It wasn’t until they moved to Frederick that Trudy Suggs and her family could go to the movies.
While it had a “deaf school and sizable deaf community,” the “small town” in Minnesota that Suggs lived in did not have a movie theater that provided any captioning services for people who are deaf like herself, her husband and their four kids.
“So when we came to Frederick and learned that there were both open-captioned [screenings] and glasses available, we were happy because now we could go see the newest films,” Suggs wrote in an email.
While that movie theater in Minnesota didn’t comply with the Americans with Disabilities Act, Westview Regal Cinemas does.

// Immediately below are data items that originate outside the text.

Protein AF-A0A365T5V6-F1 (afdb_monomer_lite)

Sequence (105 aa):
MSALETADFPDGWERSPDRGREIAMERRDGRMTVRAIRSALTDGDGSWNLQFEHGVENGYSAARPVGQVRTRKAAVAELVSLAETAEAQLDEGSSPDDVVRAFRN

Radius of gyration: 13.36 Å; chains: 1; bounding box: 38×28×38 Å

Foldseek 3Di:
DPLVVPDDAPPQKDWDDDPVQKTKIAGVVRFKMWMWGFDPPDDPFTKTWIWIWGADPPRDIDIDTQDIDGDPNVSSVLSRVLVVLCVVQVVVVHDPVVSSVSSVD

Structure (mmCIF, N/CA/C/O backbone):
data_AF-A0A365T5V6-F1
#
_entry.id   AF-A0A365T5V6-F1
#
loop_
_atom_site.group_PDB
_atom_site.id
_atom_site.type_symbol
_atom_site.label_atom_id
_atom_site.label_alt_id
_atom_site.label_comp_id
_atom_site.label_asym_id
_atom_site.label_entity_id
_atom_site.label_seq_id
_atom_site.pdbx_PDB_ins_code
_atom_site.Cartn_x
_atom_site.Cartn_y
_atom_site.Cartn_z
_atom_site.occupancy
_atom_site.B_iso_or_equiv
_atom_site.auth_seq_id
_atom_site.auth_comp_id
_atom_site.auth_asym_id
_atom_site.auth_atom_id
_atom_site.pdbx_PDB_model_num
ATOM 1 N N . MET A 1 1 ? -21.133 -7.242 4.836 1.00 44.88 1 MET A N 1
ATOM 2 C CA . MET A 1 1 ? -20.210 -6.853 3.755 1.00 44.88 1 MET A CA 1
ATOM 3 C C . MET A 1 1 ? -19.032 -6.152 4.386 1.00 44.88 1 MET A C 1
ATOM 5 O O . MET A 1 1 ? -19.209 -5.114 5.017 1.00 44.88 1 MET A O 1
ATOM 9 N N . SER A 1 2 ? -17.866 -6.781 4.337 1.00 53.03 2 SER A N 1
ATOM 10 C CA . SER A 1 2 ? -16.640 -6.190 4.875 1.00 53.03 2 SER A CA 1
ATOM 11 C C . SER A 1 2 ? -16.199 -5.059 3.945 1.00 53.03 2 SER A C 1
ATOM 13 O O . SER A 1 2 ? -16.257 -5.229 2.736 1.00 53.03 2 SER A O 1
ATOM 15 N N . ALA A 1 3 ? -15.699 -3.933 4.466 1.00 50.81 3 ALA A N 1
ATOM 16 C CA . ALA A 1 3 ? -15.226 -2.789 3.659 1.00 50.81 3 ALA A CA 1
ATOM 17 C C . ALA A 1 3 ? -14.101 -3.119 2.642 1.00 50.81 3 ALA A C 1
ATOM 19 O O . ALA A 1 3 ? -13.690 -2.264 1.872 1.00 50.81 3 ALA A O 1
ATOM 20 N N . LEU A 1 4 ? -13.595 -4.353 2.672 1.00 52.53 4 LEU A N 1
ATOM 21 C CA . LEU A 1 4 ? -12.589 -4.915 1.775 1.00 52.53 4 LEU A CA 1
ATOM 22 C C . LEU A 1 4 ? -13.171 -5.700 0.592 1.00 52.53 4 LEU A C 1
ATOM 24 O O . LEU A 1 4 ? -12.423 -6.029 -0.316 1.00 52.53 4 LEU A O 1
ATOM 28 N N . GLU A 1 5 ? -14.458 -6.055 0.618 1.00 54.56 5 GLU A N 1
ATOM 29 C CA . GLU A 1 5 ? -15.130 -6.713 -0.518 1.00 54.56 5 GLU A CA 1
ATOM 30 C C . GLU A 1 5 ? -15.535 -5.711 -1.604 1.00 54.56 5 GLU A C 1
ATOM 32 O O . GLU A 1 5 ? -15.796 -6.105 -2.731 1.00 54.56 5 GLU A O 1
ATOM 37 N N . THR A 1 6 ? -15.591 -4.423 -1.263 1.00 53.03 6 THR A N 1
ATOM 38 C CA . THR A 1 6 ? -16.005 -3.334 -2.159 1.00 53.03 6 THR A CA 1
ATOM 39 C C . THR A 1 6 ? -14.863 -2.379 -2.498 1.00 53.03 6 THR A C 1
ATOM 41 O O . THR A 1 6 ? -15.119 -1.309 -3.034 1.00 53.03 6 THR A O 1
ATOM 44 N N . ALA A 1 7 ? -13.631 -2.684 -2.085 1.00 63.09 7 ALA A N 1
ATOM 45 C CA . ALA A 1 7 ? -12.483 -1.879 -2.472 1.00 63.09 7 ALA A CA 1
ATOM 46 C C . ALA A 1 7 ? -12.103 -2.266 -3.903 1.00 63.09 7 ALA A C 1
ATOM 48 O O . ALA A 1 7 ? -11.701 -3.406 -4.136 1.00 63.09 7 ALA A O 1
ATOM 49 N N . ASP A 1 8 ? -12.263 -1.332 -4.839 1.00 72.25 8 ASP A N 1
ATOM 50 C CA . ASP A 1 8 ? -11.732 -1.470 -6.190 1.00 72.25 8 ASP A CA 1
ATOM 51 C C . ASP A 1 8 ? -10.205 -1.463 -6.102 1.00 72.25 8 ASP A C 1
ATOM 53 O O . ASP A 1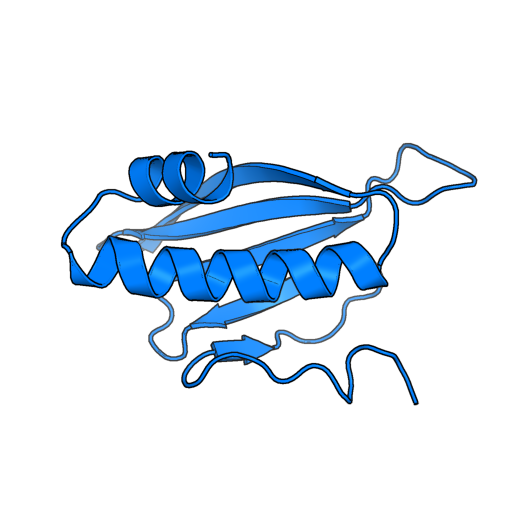 8 ? -9.582 -0.457 -5.757 1.00 72.25 8 ASP A O 1
ATOM 57 N N . PHE A 1 9 ? -9.606 -2.630 -6.326 1.00 78.88 9 PHE A N 1
ATOM 58 C CA . PHE A 1 9 ? -8.160 -2.755 -6.424 1.00 78.88 9 PHE A CA 1
ATOM 59 C C . PHE A 1 9 ? -7.705 -2.277 -7.806 1.00 78.88 9 PHE A C 1
ATOM 61 O O . PHE A 1 9 ? -8.422 -2.518 -8.781 1.00 78.88 9 PHE A O 1
ATOM 68 N N . PRO A 1 10 ? -6.521 -1.651 -7.920 1.00 84.12 10 PRO A N 1
ATOM 69 C CA . PRO A 1 10 ? -5.998 -1.245 -9.214 1.00 84.12 10 PRO A CA 1
ATOM 70 C C . PRO A 1 10 ? -5.831 -2.450 -10.144 1.00 84.12 10 PRO A C 1
ATOM 72 O O . PRO A 1 10 ? -5.518 -3.562 -9.699 1.00 84.12 10 PRO A O 1
ATOM 75 N N . ASP A 1 11 ? -6.002 -2.230 -11.447 1.00 86.00 11 ASP A N 1
ATOM 76 C CA . ASP A 1 11 ? -5.831 -3.276 -12.453 1.00 86.00 11 ASP A CA 1
ATOM 77 C C . ASP A 1 11 ? -4.464 -3.951 -12.323 1.00 86.00 11 ASP A C 1
ATOM 79 O O . ASP A 1 11 ? -3.439 -3.287 -12.198 1.00 86.00 11 ASP A O 1
ATOM 83 N N . GLY A 1 12 ? -4.445 -5.286 -12.359 1.00 87.00 12 GLY A N 1
ATOM 84 C CA . GLY A 1 12 ? -3.219 -6.083 -12.240 1.00 87.00 12 GLY A CA 1
ATOM 85 C C . GLY A 1 12 ? -2.715 -6.295 -10.808 1.00 87.00 12 GLY A C 1
ATOM 86 O O . GLY A 1 12 ? -1.681 -6.941 -10.632 1.00 87.00 12 GLY A O 1
ATOM 87 N N . TRP A 1 13 ? -3.445 -5.820 -9.796 1.00 90.62 13 TRP A N 1
ATOM 88 C CA . TRP A 1 13 ? -3.201 -6.141 -8.391 1.00 90.62 13 TRP A CA 1
ATOM 89 C C . TRP A 1 13 ? -4.180 -7.191 -7.880 1.00 90.62 13 TRP A C 1
ATOM 91 O O . TRP A 1 13 ? -5.366 -7.197 -8.209 1.00 90.62 13 TRP A O 1
ATOM 101 N N . GLU A 1 14 ? -3.675 -8.084 -7.041 1.00 89.62 14 GLU A N 1
ATOM 102 C CA . GLU A 1 14 ? -4.449 -9.137 -6.409 1.00 89.62 14 GLU A CA 1
ATOM 103 C C . GLU A 1 14 ? -4.315 -9.061 -4.902 1.00 89.62 14 GLU A C 1
ATOM 105 O O . GLU A 1 14 ? -3.245 -8.861 -4.326 1.00 89.62 14 GLU A O 1
ATOM 110 N N . ARG A 1 15 ? -5.449 -9.225 -4.233 1.00 83.88 15 ARG A N 1
ATOM 111 C CA . ARG A 1 15 ? -5.491 -9.223 -2.784 1.00 83.88 15 ARG A CA 1
ATOM 112 C C . ARG A 1 15 ? -4.962 -10.555 -2.259 1.00 83.88 15 ARG A C 1
ATOM 114 O O . ARG A 1 15 ? -5.485 -11.617 -2.589 1.00 83.88 15 ARG A O 1
ATOM 121 N N . SER A 1 16 ? -3.998 -10.490 -1.349 1.00 80.38 16 SER A N 1
ATOM 122 C CA . SER A 1 16 ? -3.598 -11.650 -0.556 1.00 80.38 16 SER A CA 1
ATOM 123 C C . SER A 1 16 ? -4.703 -12.055 0.434 1.00 80.38 16 SER A C 1
ATOM 125 O O . SER A 1 16 ? -5.472 -11.200 0.893 1.00 80.38 16 SER A O 1
ATOM 127 N N . PRO A 1 17 ? -4.783 -13.339 0.830 1.00 77.44 17 PRO A N 1
ATOM 128 C CA . PRO A 1 17 ? -5.758 -13.802 1.812 1.00 77.44 17 PRO A CA 1
ATOM 129 C C . PRO A 1 17 ? -5.744 -12.959 3.093 1.00 77.44 17 PRO A C 1
ATOM 131 O O . PRO A 1 17 ? -4.688 -12.664 3.649 1.00 77.44 17 PRO A O 1
ATOM 134 N N . ASP A 1 18 ? -6.930 -12.594 3.579 1.00 72.69 18 ASP A N 1
ATOM 135 C CA . ASP A 1 18 ? -7.086 -11.808 4.801 1.00 72.69 18 ASP A CA 1
ATOM 136 C C . ASP A 1 18 ? -6.611 -12.601 6.021 1.00 72.69 18 ASP A C 1
ATOM 138 O O . ASP A 1 18 ? -7.228 -13.598 6.399 1.00 72.69 18 ASP A O 1
ATOM 142 N N . ARG A 1 19 ? -5.534 -12.150 6.668 1.00 76.62 19 ARG A N 1
ATOM 143 C CA . ARG A 1 19 ? -5.027 -12.779 7.899 1.00 76.62 19 ARG A CA 1
ATOM 144 C C . ARG A 1 19 ? -5.492 -12.055 9.164 1.00 76.62 19 ARG A C 1
ATOM 146 O O . ARG A 1 19 ? -4.952 -12.284 10.245 1.00 76.62 19 ARG A O 1
ATOM 153 N N . GLY A 1 20 ? -6.463 -11.140 9.058 1.00 77.12 20 GLY A N 1
ATOM 154 C CA . GLY A 1 20 ? -7.085 -10.408 10.172 1.00 77.12 20 GLY A CA 1
ATOM 155 C C . GLY A 1 20 ? -6.203 -9.338 10.833 1.00 77.12 20 GLY A C 1
ATOM 156 O O . GLY A 1 20 ? -6.713 -8.330 11.325 1.00 77.12 20 GLY A O 1
ATOM 157 N N . ARG A 1 21 ? -4.880 -9.520 10.824 1.00 85.44 21 ARG A N 1
ATOM 158 C CA . ARG A 1 21 ? -3.866 -8.554 11.288 1.00 85.44 21 ARG A CA 1
ATOM 159 C C . ARG A 1 21 ? -3.009 -8.001 10.156 1.00 85.44 21 ARG A C 1
ATOM 161 O O . ARG A 1 21 ? -2.169 -7.144 10.396 1.00 85.44 21 ARG A O 1
ATOM 168 N N . GLU A 1 22 ? -3.228 -8.485 8.946 1.00 89.25 22 GLU A N 1
ATOM 169 C CA . GLU A 1 22 ? -2.481 -8.108 7.761 1.00 89.25 22 GLU A CA 1
ATOM 170 C C . GLU A 1 22 ? -3.456 -7.977 6.600 1.00 89.25 22 GLU A C 1
ATOM 172 O O . GLU A 1 22 ? -4.347 -8.812 6.419 1.00 89.25 22 GLU A O 1
ATOM 177 N N . ILE A 1 23 ? -3.281 -6.905 5.841 1.00 89.94 23 ILE A N 1
ATOM 178 C CA . ILE A 1 23 ? -3.901 -6.706 4.540 1.00 89.94 23 ILE A CA 1
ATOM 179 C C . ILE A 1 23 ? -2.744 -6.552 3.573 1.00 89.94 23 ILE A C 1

The ADA requires movie theaters to provide closed captioning devices for those who are deaf or hard of hearing, such as glasses that show captions in the lens or screens that attach to the seat.
In addition to closed captioning devices, the Westview Regal also provides open captioned screenings, which is when captions are shown on the big screen, even though it’s not required by law. It’s one of two Regal theaters in the state to do so, according to the Regal Cinemas website.
Nat Balsley, the unofficial liaison between the Frederick deaf community and Westview Regal, finds the relationship between the two “very unique.”
Each week, Balsley, who is deaf, sends requests for open caption screenings of films that are already in theaters. Once Westview sets the showtimes, he notifies the deaf community through the Frederick Deaf Moviegoers Facebook group and newsletters.
On blockbuster opening weekends, the open captioning screenings are typically “packed,” Balsley said. Screenings held after an opening weekend or for smaller films typically have about 20 to 30 people, he added.
The relationship is not without its bumps, though.
For example, when “Avengers: Endgame” came out, Balsley said that he requested showings for it, but the theater said that they could not offer an open captioned screening because a large number of tickets had already been sold for the caption-less screenings.
“And they wouldn’t convert a regular screening that people bought tickets for to an open-captioned screening in fear of people objecting to the words on the screen,” he said.
Westview eventually added extra screenings of the film with open captions, “which honestly is a rarity,” Balsley said.
Additionally, while Westview provides open captioned screenings several times a week, they provide only one a day, Balsley said.
“The biggest downside, if anything, is that deaf people can’t watch an open-captioned film at their own discretion,” Balsley said.
While Westview has generally been willing to provide open captioning, Balsley made the point that other deaf communities don’t have the same kind of relationship with their own theaters.
When open captioning is not available or provided, deaf people go to caption-less screenings and use the individual closed captioning devices provided by the theater.
At first, Suggs wrote she and her family liked these devices. “But we quickly came to hate the glasses,” she wrote in an email.
Suggs wrote that the glasses are dirty, uncomfortable and hard to use. She also worries that the sign-out system is not secure.
“A third [of the] time it worked fine, a third [of the] time it wouldn’t even show the captions when the movie came on,” Jon Craig, of Frederick, wrote over text. “Then the other times – the worst: stopping right in the middle of a climactic scene!”